[Items listed in a dataset]
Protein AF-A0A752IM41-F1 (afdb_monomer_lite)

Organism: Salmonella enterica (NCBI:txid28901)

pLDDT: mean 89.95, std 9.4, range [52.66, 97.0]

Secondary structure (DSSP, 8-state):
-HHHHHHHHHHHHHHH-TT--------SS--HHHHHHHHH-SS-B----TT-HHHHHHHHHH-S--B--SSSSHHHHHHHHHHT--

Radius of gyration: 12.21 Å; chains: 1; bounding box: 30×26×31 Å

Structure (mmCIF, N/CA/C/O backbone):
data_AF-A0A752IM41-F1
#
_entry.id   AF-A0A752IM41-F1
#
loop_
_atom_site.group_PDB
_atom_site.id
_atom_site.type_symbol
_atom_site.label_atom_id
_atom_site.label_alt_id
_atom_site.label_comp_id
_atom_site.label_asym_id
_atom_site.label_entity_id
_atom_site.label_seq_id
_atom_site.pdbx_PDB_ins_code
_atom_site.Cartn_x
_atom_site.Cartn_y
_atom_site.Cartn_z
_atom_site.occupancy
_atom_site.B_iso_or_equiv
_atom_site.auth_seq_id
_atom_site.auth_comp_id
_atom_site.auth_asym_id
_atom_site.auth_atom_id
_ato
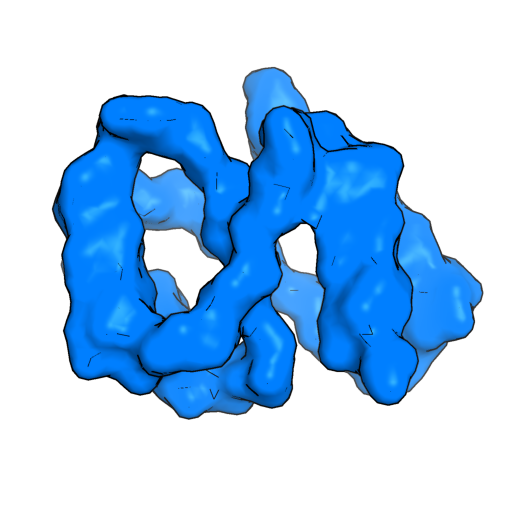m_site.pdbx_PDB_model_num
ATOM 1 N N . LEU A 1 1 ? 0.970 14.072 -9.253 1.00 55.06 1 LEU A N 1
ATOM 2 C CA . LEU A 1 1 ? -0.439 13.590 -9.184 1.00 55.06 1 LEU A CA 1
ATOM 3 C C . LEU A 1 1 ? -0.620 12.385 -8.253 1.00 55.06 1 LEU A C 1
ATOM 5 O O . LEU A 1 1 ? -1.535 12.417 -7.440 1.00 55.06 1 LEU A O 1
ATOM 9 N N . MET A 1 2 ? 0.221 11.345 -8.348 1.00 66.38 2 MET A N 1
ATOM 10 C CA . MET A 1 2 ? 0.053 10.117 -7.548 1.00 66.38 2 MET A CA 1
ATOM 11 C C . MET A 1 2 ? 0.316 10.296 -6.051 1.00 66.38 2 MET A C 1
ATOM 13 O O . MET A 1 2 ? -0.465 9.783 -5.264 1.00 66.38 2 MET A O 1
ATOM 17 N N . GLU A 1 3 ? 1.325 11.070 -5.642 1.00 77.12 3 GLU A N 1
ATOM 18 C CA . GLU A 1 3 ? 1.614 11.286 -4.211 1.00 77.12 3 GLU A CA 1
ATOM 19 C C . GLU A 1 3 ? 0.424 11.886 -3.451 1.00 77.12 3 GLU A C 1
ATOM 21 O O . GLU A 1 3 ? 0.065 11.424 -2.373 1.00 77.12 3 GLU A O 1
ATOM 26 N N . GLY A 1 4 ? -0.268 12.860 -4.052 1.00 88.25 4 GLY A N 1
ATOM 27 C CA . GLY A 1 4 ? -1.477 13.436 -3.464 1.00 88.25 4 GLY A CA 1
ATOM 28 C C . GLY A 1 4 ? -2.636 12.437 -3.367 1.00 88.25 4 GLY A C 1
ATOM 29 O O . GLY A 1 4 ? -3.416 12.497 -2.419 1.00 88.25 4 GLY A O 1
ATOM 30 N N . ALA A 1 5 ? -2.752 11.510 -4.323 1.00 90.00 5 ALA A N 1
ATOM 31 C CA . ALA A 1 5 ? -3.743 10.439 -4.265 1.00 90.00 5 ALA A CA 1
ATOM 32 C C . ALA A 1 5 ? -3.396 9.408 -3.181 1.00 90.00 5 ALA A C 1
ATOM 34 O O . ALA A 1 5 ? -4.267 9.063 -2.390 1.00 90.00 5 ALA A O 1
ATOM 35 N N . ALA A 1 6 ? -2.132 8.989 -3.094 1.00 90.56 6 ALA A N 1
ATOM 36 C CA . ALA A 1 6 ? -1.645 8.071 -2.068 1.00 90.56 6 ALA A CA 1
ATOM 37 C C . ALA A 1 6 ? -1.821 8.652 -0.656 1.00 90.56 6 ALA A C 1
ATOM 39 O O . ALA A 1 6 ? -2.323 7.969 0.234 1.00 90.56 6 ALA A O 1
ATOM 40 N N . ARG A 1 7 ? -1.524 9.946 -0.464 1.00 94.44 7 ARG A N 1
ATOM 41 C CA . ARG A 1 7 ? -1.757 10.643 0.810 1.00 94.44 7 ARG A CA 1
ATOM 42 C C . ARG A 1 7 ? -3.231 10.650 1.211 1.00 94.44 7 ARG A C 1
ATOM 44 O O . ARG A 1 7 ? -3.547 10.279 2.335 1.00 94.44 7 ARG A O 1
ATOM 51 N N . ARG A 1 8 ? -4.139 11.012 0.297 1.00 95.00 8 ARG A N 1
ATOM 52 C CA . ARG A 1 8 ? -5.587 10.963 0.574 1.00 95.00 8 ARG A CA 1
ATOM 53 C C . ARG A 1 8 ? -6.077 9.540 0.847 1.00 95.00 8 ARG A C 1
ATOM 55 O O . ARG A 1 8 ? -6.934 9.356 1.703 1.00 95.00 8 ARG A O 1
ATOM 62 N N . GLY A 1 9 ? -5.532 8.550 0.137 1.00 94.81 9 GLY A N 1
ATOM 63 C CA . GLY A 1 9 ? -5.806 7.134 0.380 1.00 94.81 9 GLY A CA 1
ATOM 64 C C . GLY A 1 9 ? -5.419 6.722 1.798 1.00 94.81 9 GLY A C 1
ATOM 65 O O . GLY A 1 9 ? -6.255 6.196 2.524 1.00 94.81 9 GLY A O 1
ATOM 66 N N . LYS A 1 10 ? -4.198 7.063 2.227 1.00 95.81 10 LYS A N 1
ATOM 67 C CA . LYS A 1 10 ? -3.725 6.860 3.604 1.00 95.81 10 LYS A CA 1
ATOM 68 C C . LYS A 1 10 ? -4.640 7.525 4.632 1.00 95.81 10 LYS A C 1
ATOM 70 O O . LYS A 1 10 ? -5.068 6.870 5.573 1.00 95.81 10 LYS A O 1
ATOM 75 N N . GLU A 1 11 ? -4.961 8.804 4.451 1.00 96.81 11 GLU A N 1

EXERCISE
From the line that contains "ATOM 62 N N" down to the last line above, print each line exactly as it appears.

FINISHED EXERCISE
ATOM 62 N N . GLY A 1 9 ? -5.532 8.550 0.137 1.00 94.81 9 GLY A N 1
ATOM 63 C CA . GLY A 1 9 ? -5.806 7.134 0.380 1.00 94.81 9 GLY A CA 1
ATOM 64 C C . GLY A 1 9 ? -5.419 6.722 1.798 1.00 94.81 9 GLY A C 1
ATOM 65 O O . GLY A 1 9 ? -6.255 6.196 2.524 1.00 94.81 9 GLY A O 1
ATOM 66 N N . LYS A 1 10 ? -4.198 7.063 2.227 1.00 95.81 10 LYS A N 1
ATOM 67 C CA . LYS A 1 10 ? -3.725 6.860 3.604 1.00 95.81 10 LYS A CA 1
ATOM 68 C C . LYS A 1 10 ? -4.640 7.525 4.632 1.00 95.81 10 LYS A C 1
ATOM 70 O O . LYS A 1 10 ? -5.068 6.870 5.573 1.00 95.81 10 LYS A O 1
ATOM 75 N N . GLU A 1 11 ? -4.961 8.804 4.451 1.00 96.81 11 GLU A N 1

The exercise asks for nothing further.